─── Data to examine ───

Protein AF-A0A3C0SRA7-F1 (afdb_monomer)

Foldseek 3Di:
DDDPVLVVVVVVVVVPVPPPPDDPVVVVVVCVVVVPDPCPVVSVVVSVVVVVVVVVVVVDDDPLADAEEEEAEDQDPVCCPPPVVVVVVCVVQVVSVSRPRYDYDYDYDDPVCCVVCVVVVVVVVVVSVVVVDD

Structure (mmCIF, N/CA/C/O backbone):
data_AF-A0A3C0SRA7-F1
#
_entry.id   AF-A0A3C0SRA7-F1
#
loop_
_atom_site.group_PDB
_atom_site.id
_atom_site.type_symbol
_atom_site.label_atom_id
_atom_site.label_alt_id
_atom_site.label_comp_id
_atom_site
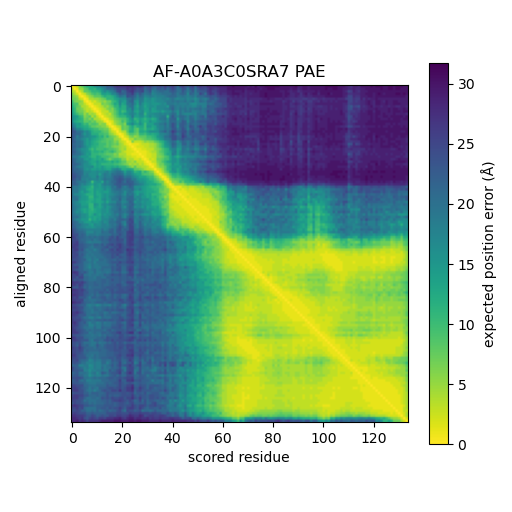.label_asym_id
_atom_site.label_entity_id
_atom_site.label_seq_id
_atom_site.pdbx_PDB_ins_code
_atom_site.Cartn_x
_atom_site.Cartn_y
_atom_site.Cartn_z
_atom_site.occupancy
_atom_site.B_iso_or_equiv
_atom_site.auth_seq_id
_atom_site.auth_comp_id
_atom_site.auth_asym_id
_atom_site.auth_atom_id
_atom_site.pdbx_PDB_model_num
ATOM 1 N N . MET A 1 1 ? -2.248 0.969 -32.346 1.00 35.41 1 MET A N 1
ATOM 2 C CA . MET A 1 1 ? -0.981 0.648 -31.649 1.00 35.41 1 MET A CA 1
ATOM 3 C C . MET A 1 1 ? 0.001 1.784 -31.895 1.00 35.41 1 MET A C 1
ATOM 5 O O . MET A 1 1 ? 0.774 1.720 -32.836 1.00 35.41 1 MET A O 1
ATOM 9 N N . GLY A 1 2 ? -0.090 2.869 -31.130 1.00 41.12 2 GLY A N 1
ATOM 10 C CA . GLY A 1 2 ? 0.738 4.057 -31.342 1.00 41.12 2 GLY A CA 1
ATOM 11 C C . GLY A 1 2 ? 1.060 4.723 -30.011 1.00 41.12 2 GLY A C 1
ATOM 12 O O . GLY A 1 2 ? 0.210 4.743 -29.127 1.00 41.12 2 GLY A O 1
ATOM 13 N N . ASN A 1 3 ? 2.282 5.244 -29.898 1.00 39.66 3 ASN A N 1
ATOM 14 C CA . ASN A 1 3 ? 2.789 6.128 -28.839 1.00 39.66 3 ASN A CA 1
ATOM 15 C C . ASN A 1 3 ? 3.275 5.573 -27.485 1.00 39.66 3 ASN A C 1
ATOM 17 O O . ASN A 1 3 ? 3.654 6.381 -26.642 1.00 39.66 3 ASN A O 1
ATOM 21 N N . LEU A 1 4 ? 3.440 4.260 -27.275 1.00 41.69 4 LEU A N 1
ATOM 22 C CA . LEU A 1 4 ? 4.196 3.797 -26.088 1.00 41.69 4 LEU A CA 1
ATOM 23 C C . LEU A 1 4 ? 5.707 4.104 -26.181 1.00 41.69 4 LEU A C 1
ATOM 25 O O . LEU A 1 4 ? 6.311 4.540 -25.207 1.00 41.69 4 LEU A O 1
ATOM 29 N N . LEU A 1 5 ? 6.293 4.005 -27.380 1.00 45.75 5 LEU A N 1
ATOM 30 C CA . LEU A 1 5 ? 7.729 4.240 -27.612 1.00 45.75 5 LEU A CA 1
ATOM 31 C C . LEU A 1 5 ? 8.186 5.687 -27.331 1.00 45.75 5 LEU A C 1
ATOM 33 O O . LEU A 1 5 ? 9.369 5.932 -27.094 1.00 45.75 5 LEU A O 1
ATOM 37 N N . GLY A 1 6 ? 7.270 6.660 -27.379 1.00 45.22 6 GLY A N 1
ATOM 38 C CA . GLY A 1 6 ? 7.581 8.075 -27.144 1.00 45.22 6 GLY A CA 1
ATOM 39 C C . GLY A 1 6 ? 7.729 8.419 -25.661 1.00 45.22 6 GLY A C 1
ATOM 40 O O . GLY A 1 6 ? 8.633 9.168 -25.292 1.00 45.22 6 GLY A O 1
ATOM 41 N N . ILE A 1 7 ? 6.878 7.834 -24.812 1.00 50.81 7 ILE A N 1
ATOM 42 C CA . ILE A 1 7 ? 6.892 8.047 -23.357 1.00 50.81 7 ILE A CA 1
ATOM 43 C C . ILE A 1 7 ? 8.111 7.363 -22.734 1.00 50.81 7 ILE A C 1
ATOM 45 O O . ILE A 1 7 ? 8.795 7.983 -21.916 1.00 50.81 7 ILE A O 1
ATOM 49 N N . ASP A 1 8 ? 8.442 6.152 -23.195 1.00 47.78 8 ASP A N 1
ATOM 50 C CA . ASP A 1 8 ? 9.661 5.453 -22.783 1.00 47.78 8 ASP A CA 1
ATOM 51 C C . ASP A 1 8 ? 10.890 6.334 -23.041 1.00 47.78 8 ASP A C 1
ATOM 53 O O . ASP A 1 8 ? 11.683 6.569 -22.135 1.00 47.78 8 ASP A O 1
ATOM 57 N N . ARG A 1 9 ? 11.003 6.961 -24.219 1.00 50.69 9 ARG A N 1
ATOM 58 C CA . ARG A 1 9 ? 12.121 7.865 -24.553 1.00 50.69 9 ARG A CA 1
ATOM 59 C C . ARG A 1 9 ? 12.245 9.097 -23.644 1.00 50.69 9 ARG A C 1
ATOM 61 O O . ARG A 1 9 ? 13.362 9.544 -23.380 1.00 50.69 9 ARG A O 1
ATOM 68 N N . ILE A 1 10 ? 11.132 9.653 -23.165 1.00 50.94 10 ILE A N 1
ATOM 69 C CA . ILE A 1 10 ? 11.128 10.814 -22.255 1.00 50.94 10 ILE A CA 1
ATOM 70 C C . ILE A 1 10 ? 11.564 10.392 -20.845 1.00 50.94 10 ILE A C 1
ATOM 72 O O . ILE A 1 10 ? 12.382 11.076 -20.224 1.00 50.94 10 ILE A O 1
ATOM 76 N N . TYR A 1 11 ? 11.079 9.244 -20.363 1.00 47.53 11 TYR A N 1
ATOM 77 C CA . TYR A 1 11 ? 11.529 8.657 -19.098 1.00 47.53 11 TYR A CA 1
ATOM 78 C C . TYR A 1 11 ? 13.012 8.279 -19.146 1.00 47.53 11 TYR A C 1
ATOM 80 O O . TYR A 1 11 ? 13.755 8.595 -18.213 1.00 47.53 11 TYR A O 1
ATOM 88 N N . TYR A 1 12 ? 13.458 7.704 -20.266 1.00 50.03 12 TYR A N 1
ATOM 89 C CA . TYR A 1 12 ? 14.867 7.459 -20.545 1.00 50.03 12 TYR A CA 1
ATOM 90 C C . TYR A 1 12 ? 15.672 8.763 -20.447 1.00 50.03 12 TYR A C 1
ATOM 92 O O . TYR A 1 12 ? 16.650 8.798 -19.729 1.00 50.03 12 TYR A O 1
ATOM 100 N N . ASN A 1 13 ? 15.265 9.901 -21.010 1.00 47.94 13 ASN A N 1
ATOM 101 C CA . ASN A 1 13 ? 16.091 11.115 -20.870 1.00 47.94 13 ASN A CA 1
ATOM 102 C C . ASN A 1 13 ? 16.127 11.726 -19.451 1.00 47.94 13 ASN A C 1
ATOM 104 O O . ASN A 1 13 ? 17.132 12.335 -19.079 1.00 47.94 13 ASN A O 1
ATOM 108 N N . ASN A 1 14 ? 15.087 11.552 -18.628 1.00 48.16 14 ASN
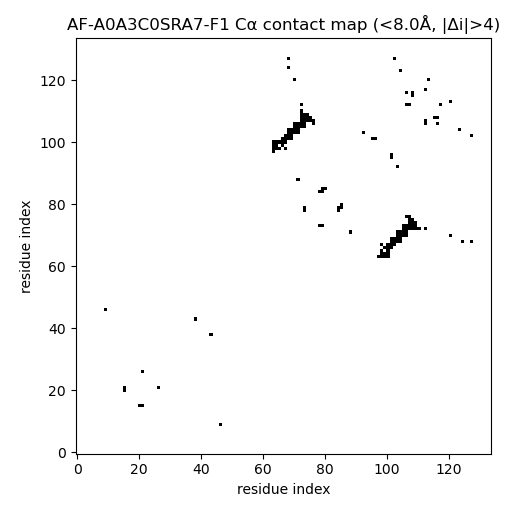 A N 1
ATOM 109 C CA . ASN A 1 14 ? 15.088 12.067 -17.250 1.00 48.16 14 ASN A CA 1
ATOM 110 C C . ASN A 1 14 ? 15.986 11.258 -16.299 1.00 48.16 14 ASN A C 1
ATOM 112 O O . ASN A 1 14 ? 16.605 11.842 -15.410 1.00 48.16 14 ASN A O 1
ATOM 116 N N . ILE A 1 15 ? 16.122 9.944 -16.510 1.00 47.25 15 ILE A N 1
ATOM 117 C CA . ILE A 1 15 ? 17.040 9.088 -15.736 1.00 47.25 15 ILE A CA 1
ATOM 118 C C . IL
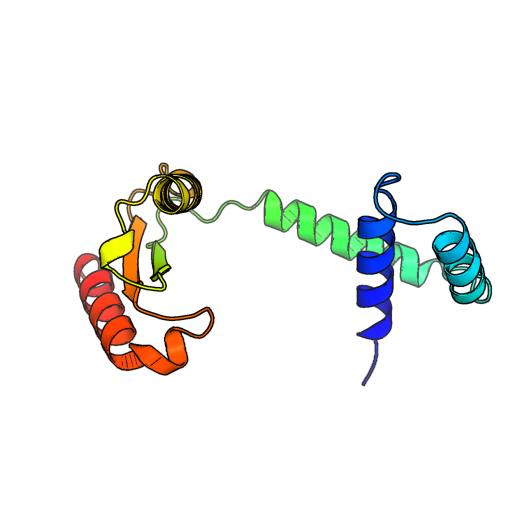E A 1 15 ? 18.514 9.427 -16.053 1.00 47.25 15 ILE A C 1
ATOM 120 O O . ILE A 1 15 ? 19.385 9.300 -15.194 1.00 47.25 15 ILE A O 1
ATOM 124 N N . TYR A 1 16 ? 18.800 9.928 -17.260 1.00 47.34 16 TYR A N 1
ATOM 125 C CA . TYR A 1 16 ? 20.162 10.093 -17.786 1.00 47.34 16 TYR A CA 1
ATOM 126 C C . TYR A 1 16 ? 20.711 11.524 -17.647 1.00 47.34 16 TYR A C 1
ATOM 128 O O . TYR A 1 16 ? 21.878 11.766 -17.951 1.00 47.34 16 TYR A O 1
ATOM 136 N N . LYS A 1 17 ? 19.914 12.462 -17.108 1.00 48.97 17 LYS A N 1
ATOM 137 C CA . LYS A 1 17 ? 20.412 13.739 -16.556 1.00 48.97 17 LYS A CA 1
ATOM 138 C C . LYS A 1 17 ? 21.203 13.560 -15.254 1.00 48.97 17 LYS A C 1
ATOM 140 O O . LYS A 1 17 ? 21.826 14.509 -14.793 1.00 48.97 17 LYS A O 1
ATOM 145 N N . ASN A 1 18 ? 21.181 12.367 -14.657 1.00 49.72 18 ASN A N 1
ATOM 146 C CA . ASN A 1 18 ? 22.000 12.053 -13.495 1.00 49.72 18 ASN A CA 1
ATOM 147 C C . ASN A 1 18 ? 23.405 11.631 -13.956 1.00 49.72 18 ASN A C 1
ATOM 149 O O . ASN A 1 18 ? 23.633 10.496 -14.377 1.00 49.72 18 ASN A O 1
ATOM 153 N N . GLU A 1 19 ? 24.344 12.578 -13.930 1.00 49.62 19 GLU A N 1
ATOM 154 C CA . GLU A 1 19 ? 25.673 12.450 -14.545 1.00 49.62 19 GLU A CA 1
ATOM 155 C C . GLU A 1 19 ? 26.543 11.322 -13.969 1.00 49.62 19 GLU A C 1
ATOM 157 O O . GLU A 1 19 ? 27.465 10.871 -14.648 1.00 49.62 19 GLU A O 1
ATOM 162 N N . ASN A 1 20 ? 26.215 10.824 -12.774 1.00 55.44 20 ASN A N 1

───

* Work instruction *
Print again the lines of the entries above that fall between the line holding "ATOM 59 C C" and the line holding "ATOM 78 C C", inclusive, exactly as they stand.

* Finished exercise *
ATOM 59 C C . ARG A 1 9 ? 12.245 9.097 -23.644 1.00 50.69 9 ARG A C 1
ATOM 61 O O . ARG A 1 9 ? 13.362 9.544 -23.380 1.00 50.69 9 ARG A O 1
ATOM 68 N N . ILE A 1 10 ? 11.132 9.653 -23.165 1.00 50.94 10 ILE A N 1
ATOM 69 C CA . ILE A 1 10 ? 11.128 10.814 -22.255 1.00 50.94 10 ILE A CA 1
ATOM 70 C C . ILE A 1 10 ? 11.564 10.392 -20.845 1.00 50.94 10 ILE A C 1
ATOM 72 O O . ILE A 1 10 ? 12.382 11.076 -20.224 1.00 50.94 10 ILE A O 1
ATOM 76 N N . TYR A 1 11 ? 11.079 9.244 -20.363 1.00 47.53 11 TYR A N 1
ATOM 77 C CA . TYR A 1 11 ? 11.529 8.657 -19.098 1.00 47.53 11 TYR A CA 1
ATOM 78 C C . TYR A 1 11 ? 13.012 8.279 -19.146 1.00 47.53 11 TYR A C 1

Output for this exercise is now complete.